Updated: Jan 21, 2018

November 10, 17 | Dr James Carlopio



I do not understand why no one is panicking about cyber-crime.  I normally do not suggest panic as a functional response to life, but in this case I think we need to wake up and smell the fear.


According to a recent article , a November 1 snapshot of the US Department of Health and Human Services' HIPAA Breach Reporting Tool website of major breaches affecting 500 or more individuals - commonly called the "wall of shame" - shows 388 breaches impacting more than 4.6 million people have been added to the tally so far in 2017.  Australia’s version of this “wall of shame”, the mandatory data breach notification laws, will take effect by 23 February 2018.


Many people have heard of Equifax, one of the big-three US credit bureaus.  The Equifax data breach put over 140-million people at risk.  We should be panicking as on 10 March hackers attack; 29 July the hack was discovered (+4 months later); 1 & 2 Aug three executives sold stock ahead of the announcement of the breach; 3 Aug the breach was announced; 17 Sept the CIO and chief security officer stepped down (6.5 weeks later); 26 Sept CEO steps down (10 days); Equifax share price has fallen from a high of $147.02 on 31 July to a 14 Sept low of about $94.00 (approximately a 34% drop) and it is $109.00 as of 3 November (approx. a 26% drop).  This story of incompetence, neglect, greed and crime should scare us.

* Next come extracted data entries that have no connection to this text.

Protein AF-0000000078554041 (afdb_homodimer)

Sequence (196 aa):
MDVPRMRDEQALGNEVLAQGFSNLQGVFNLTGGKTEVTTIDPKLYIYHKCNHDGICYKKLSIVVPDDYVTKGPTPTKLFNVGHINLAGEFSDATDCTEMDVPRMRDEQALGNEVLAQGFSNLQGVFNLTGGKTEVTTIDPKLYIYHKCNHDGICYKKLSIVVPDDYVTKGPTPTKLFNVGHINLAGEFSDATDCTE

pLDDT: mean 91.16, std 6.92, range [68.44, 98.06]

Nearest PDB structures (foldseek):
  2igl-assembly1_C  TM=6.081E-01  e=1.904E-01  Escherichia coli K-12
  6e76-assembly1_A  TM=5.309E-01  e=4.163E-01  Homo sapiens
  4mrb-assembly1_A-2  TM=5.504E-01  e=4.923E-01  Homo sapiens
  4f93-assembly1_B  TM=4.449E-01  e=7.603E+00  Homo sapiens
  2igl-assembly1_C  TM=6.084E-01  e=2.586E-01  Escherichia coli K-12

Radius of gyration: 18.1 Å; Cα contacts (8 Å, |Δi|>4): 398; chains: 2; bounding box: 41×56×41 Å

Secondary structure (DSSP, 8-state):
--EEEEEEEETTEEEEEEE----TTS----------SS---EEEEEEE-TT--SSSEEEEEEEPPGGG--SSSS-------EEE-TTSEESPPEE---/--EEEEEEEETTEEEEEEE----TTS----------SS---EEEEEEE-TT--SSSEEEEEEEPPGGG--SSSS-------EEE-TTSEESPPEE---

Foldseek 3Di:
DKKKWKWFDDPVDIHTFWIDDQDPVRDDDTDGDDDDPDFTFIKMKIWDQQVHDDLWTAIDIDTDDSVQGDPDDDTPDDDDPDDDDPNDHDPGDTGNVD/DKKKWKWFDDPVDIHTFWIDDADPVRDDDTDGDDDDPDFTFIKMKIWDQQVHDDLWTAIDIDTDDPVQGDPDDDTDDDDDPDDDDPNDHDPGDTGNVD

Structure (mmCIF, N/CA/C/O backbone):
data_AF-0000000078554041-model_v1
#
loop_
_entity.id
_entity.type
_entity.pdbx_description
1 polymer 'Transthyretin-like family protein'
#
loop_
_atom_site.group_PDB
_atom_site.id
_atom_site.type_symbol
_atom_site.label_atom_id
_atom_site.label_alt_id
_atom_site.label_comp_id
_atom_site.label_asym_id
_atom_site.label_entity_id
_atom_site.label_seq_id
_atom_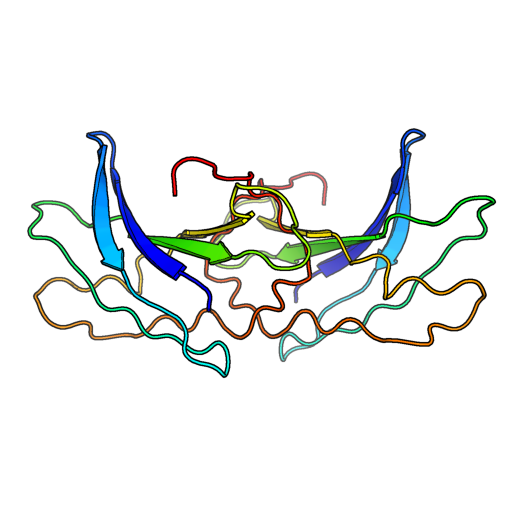site.pdbx_PDB_ins_code
_atom_site.Cartn_x
_atom_site.Cartn_y
_atom_site.Cartn_z
_atom_site.occupancy
_atom_site.B_iso_or_equiv
_atom_site.auth_seq_id
_atom_site.auth_comp_id
_atom_site.auth_asym_id
_atom_site.auth_atom_id
_atom_site.pdbx_PDB_model_num
ATOM 1 N N . MET A 1 1 ? -14.539 6.43 -8.953 1 89.12 1 MET A N 1
ATOM 2 C CA . MET A 1 1 ? -13.656 7.379 -8.281 1 89.12 1 MET A CA 1
ATOM 3 C C . MET A 1 1 ? -13.328 6.91 -6.867 1 89.12 1 MET A C 1
ATOM 5 O O . MET A 1 1 ? -14.172 6.309 -6.195 1 89.12 1 MET A O 1
ATOM 9 N N . ASP A 1 2 ? -12.062 7.062 -6.461 1 94.94 2 ASP A N 1
ATOM 10 C CA . ASP A 1 2 ? -11.648 6.719 -5.105 1 94.94 2 ASP A CA 1
ATOM 11 C C . ASP A 1 2 ? -11.805 7.914 -4.164 1 94.94 2 ASP A C 1
ATOM 13 O O . ASP A 1 2 ? -11.883 9.055 -4.613 1 94.94 2 ASP A O 1
ATOM 17 N N . VAL A 1 3 ? -11.93 7.645 -2.943 1 96.06 3 VAL A N 1
ATOM 18 C CA . VAL A 1 3 ? -12.133 8.695 -1.945 1 96.06 3 VAL A CA 1
ATOM 19 C C . VAL A 1 3 ? -10.93 8.758 -1.01 1 96.06 3 VAL A C 1
ATOM 21 O O . VAL A 1 3 ? -10.805 7.945 -0.086 1 96.06 3 VAL A O 1
ATOM 24 N N . PRO A 1 4 ? -9.953 9.656 -1.244 1 97.56 4 PRO A N 1
ATOM 25 C CA . PRO A 1 4 ? -8.883 9.914 -0.278 1 97.56 4 PRO A CA 1
ATOM 26 C C . PRO A 1 4 ? -9.344 10.797 0.885 1 97.56 4 PRO A C 1
ATOM 28 O O . PRO A 1 4 ? -10.133 11.719 0.69 1 97.56 4 PRO A O 1
ATOM 31 N N . ARG A 1 5 ? -8.914 10.445 2.082 1 96.5 5 ARG A N 1
ATOM 32 C CA . ARG A 1 5 ? -9.18 11.203 3.301 1 96.5 5 ARG A CA 1
ATOM 33 C C . ARG A 1 5 ? -7.957 11.234 4.207 1 96.5 5 ARG A C 1
ATOM 35 O O . ARG A 1 5 ? -7.344 10.195 4.469 1 96.5 5 ARG A O 1
ATOM 42 N N . MET A 1 6 ? -7.598 12.398 4.57 1 96.62 6 MET A N 1
ATOM 43 C CA . MET A 1 6 ? -6.496 12.562 5.516 1 96.62 6 MET A CA 1
ATOM 44 C C . MET A 1 6 ? -7.023 12.891 6.91 1 96.62 6 MET A C 1
ATOM 46 O O . MET A 1 6 ? -7.867 13.781 7.066 1 96.62 6 MET A O 1
ATOM 50 N N . ARG A 1 7 ? -6.566 12.086 7.852 1 95.19 7 ARG A N 1
ATOM 51 C CA . ARG A 1 7 ? -6.977 12.305 9.234 1 95.19 7 ARG A CA 1
ATOM 52 C C . ARG A 1 7 ? -5.766 12.484 10.148 1 95.19 7 ARG A C 1
ATOM 54 O O . ARG A 1 7 ? -4.668 12.023 9.82 1 95.19 7 ARG A O 1
ATOM 61 N N . ASP A 1 8 ? -5.977 13.211 11.227 1 93.5 8 ASP A N 1
ATOM 62 C CA . ASP A 1 8 ? -4.98 13.273 12.289 1 93.5 8 ASP A CA 1
ATOM 63 C C . ASP A 1 8 ? -5.207 12.18 13.328 1 93.5 8 ASP A C 1
ATOM 65 O O . ASP A 1 8 ? -6.262 12.141 13.969 1 93.5 8 ASP A O 1
ATOM 69 N N . GLU A 1 9 ? -4.207 11.273 13.391 1 87.94 9 GLU A N 1
ATOM 70 C CA . GLU A 1 9 ? -4.348 10.18 14.352 1 87.94 9 GLU A CA 1
ATOM 71 C C . GLU A 1 9 ? -3.783 10.57 15.711 1 87.94 9 GLU A C 1
ATOM 73 O O . GLU A 1 9 ? -2.568 10.531 15.922 1 87.94 9 GLU A O 1
ATOM 78 N N . GLN A 1 10 ? -4.664 10.992 16.609 1 79.56 10 GLN A N 1
ATOM 79 C CA . GLN A 1 10 ? -4.258 11.367 17.953 1 79.56 10 GLN A CA 1
ATOM 80 C C . GLN A 1 10 ? -5.035 10.578 19 1 79.56 10 GLN A C 1
ATOM 82 O O . GLN A 1 10 ? -5.98 9.859 18.672 1 79.56 10 GLN A O 1
ATOM 87 N N . ALA A 1 11 ? -4.504 10.672 20.234 1 75.06 11 ALA A N 1
ATOM 88 C CA . ALA A 1 11 ? -5.094 9.961 21.375 1 75.06 11 ALA A CA 1
ATOM 89 C C . ALA A 1 11 ? -6.535 10.398 21.609 1 75.06 11 ALA A C 1
ATOM 91 O O . ALA A 1 11 ? -7.395 9.578 21.938 1 75.06 11 ALA A O 1
ATOM 92 N N . LEU A 1 12 ? -6.855 11.578 21.422 1 69.5 12 LEU A N 1
ATOM 93 C CA . LEU A 1 12 ? -8.164 12.117 21.766 1 69.5 12 LEU A CA 1
ATOM 94 C C . LEU A 1 12 ? -9.133 12 20.594 1 69.5 12 LEU A C 1
ATOM 96 O O . LEU A 1 12 ? -10.266 12.477 20.672 1 69.5 12 LEU A O 1
ATOM 100 N N . GLY A 1 13 ? -8.75 11.352 19.562 1 73.44 13 GLY A N 1
ATOM 101 C CA . GLY A 1 13 ? -9.641 11.133 18.422 1 73.44 13 GLY A CA 1
ATOM 102 C C . GLY A 1 13 ? -9 11.477 17.094 1 73.44 13 GLY A C 1
ATOM 103 O O . GLY A 1 13 ? -7.938 12.094 17.047 1 73.44 13 GLY A O 1
ATOM 104 N N . ASN A 1 14 ? -9.656 10.883 16.078 1 79.81 14 ASN A N 1
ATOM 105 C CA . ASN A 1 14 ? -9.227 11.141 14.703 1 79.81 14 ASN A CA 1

The Yahoo data breach, the biggest to date, put 3-billion people at risk and cost them a $350M reduction on their sale price to Verizon.  This should scare us.

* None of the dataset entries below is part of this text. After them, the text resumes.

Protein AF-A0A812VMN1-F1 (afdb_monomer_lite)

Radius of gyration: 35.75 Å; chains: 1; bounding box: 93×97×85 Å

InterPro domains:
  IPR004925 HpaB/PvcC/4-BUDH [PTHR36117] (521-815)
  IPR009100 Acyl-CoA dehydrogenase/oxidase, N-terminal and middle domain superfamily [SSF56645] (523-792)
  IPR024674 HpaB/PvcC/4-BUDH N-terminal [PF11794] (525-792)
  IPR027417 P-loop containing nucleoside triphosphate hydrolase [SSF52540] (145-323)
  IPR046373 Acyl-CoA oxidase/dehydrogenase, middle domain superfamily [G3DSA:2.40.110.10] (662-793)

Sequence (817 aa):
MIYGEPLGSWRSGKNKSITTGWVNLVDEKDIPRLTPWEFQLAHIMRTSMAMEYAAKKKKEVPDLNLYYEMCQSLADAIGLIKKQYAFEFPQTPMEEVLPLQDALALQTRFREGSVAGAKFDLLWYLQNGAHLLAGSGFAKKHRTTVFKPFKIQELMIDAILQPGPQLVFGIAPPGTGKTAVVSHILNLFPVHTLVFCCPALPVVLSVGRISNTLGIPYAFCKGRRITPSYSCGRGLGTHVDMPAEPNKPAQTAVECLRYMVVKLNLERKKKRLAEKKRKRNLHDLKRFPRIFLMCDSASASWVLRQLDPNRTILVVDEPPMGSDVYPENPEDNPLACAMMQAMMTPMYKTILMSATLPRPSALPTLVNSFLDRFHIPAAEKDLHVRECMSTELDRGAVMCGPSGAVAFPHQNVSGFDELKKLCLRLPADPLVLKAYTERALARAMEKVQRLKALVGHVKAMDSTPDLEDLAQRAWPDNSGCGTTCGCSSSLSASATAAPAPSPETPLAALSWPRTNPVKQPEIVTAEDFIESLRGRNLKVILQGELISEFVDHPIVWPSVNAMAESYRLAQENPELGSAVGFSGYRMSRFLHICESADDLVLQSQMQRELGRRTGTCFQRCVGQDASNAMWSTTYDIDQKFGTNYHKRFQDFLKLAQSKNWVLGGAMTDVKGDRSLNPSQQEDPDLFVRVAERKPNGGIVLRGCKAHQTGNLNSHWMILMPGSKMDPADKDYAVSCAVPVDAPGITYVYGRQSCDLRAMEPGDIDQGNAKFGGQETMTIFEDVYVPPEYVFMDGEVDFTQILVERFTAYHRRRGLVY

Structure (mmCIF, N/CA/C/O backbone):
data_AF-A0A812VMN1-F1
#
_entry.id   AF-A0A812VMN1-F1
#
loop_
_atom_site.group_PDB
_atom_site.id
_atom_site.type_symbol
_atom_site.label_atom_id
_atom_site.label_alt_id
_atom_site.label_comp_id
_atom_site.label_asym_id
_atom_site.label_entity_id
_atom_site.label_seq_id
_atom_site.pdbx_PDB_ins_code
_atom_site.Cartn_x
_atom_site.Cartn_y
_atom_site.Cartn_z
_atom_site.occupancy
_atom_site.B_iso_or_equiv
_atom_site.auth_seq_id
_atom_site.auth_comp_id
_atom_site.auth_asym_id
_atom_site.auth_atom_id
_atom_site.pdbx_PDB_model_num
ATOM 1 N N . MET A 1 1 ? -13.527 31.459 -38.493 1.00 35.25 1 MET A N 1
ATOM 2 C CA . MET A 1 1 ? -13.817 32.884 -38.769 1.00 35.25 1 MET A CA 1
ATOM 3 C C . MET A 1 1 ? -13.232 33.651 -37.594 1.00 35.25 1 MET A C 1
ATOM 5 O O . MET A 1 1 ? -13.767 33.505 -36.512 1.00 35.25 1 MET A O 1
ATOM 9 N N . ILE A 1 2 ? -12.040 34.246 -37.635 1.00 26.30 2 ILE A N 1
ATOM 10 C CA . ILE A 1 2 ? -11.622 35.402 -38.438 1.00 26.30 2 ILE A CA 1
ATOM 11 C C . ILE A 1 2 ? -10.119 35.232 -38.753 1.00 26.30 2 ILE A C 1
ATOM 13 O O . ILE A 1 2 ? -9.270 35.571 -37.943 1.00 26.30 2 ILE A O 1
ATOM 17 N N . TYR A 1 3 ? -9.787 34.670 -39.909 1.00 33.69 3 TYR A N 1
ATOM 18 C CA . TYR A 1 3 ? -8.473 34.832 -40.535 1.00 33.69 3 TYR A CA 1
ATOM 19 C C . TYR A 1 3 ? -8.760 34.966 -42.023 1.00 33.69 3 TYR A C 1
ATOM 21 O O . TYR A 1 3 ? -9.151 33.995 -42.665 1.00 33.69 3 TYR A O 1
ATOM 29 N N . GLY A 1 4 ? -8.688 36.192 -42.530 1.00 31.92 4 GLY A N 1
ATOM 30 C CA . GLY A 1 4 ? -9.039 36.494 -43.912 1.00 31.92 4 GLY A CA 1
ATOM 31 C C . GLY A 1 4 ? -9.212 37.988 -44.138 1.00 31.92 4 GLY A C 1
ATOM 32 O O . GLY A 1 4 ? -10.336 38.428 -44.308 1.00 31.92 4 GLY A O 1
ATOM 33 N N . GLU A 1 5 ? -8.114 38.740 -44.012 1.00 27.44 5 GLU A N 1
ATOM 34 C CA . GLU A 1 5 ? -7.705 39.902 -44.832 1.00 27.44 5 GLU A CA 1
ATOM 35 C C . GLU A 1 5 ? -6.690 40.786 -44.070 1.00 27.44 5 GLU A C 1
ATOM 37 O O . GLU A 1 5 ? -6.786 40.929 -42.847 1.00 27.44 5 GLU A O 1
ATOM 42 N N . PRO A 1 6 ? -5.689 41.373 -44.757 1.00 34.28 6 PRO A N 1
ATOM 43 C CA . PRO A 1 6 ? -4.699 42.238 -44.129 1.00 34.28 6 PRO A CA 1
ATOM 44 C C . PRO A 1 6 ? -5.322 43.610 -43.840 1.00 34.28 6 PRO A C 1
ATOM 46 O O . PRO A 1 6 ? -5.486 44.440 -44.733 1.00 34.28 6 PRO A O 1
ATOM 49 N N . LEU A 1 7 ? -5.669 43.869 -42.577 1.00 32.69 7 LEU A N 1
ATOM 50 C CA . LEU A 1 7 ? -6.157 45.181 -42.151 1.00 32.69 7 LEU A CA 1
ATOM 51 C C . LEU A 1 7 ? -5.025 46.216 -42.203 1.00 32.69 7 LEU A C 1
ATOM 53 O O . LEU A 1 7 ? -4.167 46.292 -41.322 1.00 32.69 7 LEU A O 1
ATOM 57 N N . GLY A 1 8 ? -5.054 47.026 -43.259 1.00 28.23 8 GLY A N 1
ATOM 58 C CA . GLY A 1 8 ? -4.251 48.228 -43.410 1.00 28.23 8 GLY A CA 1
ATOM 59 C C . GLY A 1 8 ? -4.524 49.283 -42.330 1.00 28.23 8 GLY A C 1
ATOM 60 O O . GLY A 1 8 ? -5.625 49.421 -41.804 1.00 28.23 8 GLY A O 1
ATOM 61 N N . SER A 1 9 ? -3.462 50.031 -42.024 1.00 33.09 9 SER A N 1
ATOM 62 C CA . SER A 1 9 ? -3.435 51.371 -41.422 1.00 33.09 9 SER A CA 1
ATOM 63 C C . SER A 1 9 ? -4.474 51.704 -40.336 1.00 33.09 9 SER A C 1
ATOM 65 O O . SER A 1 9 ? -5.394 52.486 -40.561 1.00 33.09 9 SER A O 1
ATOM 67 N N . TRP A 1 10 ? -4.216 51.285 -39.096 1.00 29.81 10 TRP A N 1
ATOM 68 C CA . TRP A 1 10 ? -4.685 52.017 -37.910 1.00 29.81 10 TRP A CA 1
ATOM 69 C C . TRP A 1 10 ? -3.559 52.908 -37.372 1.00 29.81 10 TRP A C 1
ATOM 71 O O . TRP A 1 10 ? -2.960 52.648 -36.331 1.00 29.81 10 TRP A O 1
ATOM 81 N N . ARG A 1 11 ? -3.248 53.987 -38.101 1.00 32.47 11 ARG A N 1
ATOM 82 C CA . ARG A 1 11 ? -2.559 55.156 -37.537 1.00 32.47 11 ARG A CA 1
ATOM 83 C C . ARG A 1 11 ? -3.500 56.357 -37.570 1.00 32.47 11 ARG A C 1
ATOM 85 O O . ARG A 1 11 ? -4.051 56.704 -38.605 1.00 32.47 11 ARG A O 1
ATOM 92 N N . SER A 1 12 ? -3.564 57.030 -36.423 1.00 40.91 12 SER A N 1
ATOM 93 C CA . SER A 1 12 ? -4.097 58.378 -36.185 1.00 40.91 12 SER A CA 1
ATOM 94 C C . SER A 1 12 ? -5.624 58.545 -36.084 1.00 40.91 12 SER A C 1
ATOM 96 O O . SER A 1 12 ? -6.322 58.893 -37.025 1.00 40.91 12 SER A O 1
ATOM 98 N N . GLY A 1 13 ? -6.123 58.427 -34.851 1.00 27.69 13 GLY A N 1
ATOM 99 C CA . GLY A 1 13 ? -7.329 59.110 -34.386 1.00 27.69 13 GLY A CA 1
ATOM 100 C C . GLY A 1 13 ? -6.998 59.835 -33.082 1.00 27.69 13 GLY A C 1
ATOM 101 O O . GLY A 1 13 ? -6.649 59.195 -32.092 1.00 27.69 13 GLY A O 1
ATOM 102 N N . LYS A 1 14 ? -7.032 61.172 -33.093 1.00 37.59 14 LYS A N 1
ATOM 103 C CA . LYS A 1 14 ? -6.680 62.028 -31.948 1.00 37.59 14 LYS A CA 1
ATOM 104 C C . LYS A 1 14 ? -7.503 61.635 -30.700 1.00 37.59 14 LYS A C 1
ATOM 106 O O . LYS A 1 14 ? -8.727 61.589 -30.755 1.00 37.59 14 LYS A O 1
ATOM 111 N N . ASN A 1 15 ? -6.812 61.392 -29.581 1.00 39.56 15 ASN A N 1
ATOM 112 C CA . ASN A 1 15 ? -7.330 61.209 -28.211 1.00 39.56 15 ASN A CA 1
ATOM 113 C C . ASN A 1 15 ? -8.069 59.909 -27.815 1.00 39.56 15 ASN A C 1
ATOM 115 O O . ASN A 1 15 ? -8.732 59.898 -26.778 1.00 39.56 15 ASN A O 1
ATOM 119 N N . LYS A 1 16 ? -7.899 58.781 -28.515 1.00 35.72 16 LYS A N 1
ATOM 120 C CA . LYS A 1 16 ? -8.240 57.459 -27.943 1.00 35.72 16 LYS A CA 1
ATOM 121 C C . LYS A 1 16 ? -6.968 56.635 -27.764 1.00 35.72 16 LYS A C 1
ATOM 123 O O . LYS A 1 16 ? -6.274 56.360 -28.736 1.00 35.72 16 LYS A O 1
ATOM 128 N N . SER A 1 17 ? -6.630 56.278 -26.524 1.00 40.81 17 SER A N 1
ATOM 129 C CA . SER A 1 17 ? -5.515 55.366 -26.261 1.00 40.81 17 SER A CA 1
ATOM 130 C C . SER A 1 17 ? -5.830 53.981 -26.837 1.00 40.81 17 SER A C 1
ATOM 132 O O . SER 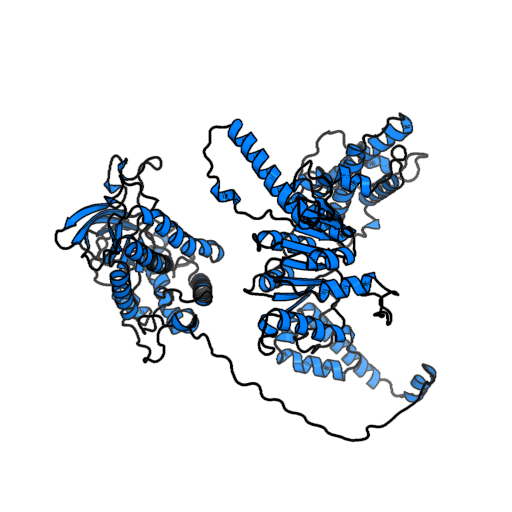A 1 17 ? -6.972 53.513 -26.765 1.00 40.81 17 SER A O 1
ATOM 134 N N . ILE A 1 18 ? -4.799 53.336 -27.389 1.00 43.00 18 ILE A N 1
ATOM 135 C CA . ILE A 1 18 ? -4.812 51.999 -28.017 1.00 43.00 18 ILE A CA 1
ATOM 136 C C . ILE A 1 18 ? -5.536 50.942 -27.153 1.00 43.00 18 ILE A C 1
ATOM 138 O O . ILE A 1 18 ? -6.236 50.089 -27.690 1.00 43.00 18 ILE A O 1
ATOM 142 N N . THR A 1 19 ? -5.521 51.110 -25.827 1.00 46.66 19 THR A N 1
ATOM 143 C CA . THR A 1 19 ? -6.191 50.282 -24.806 1.00 46.66 19 THR A CA 1
ATOM 144 C C . THR A 1 19 ? -7.711 50.093 -24.943 1.00 46.66 19 THR A C 1
ATOM 146 O O . THR A 1 19 ? -8.285 49.311 -24.191 1.00 46.66 19 THR A O 1
ATOM 149 N N . THR A 1 20 ? -8.407 50.801 -25.840 1.00 49.94 20 THR A N 1
ATOM 150 C CA . THR A 1 20 ? -9.887 50.787 -25.898 1.00 49.94 20 THR A CA 1
ATOM 151 C C . THR A 1 20 ? -10.496 49.920 -27.004 1.00 49.94 20 THR A C 1
ATOM 153 O O . THR A 1 20 ? -11.693 49.651 -26.948 1.00 49.94 20 THR A O 1
ATOM 156 N N . GLY A 1 21 ? -9.721 49.446 -27.986 1.00 48.81 21 GLY A N 1
ATOM 157 C CA . GLY A 1 21 ? -10.266 48.729 -29.152 1.00 48.81 21 GLY A CA 1
ATOM 158 C C . GLY A 1 21 ? -10.884 47.364 -28.818 1.00 48.81 21 GLY A C 1
ATOM 159 O O . GLY A 1 21 ? -12.062 47.132 -29.077 1.00 48.81 21 GLY A O 1
ATOM 160 N N . TRP A 1 22 ? -10.107 46.480 -28.188 1.00 51.75 22 TRP A N 1
ATOM 161 C CA . TRP A 1 22 ? -10.506 45.094 -27.891 1.00 51.75 22 TRP A CA 1
ATOM 162 C C . TRP A 1 22 ? -11.479 44.969 -26.713 1.00 51.75 22 TRP A C 1
ATOM 164 O O . TRP A 1 22 ? -12.366 44.121 -26.701 1.00 51.75 22 TRP A O 1
ATOM 174 N N . VAL A 1 23 ? -11.346 45.863 -25.734 1.00 53.16 23 VAL A N 1
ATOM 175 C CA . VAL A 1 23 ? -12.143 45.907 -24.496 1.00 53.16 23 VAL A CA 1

Malaysian authorities are investigating a sweeping data breach that included more than 46 million mobile phone records, a job seeker website's database and records from several national medical organizations . This should scare us.


Global hotel chain Hilton has reached a $700,000 settlement agreement with two states over two separate data breaches discovered in 2015 that exposed more than 360,000 payment card numbers .  This should scare us.


Are you panicked yet?  Likely not, as these stories are not personal, relevant nor important to you … and this is the problem.  By the time this or something like it becomes personal, relevant and important to you, it will be too late because you will have been hacked or your identity will have been stolen or you will have been scammed out of real money!


Ransomware, social engineering scams and denial of service attacks happen to individuals as well as to corporate giants.  According to the ABC and BBC accessed online in October 2017:

•    The global cost of cyber-crime is currently estimated at $126 billion and is predicted to double in the next few years.  •    Over 57,000 infections in 99 countries have been detected. •    Ransomware alone accounted for $1 billion in 2016 and 80% of those who paid did not get their data back. •    Ransomware attacks happen every day in Australia, they just don't get reported. •    The total cost of cyber-crime in Australia is estimated to be at least $3 billion.


This is personal, relevant and important!


And yet, the Australian and New Zealand news media have reported only 1,245 articles related to data breaches, that is about 4 per day across 1,133 newspapers and 111 wire feeds (searched via the ProQuest database).  Given that the total cost of cyber-crime in Australia is conservatively estimated (due to massive under-reporting) to be at least $3 billion, and the global cost of cyber-crime is currently estimated at $126 billion and is predicted to double in the next few years, that fact that this epidemic has been unreported is itself a crime!


The Centers for Disease Control and the World Health Organisation similarly officially define an epidemic as the occurrence of more cases of disease than expected in a given area or among a specific group of people over a particular period of time, while reminding us that there is no absolute criterion for using the term epidemic as standards and expectations change.


By any definition, cyber-crime is now an Australian epidemic and a Global pandemic.  If the incidence of flu increases, people panic and get flu shots.  Why are so few of us even worried about cyber-crime?  Wake up before it is too late.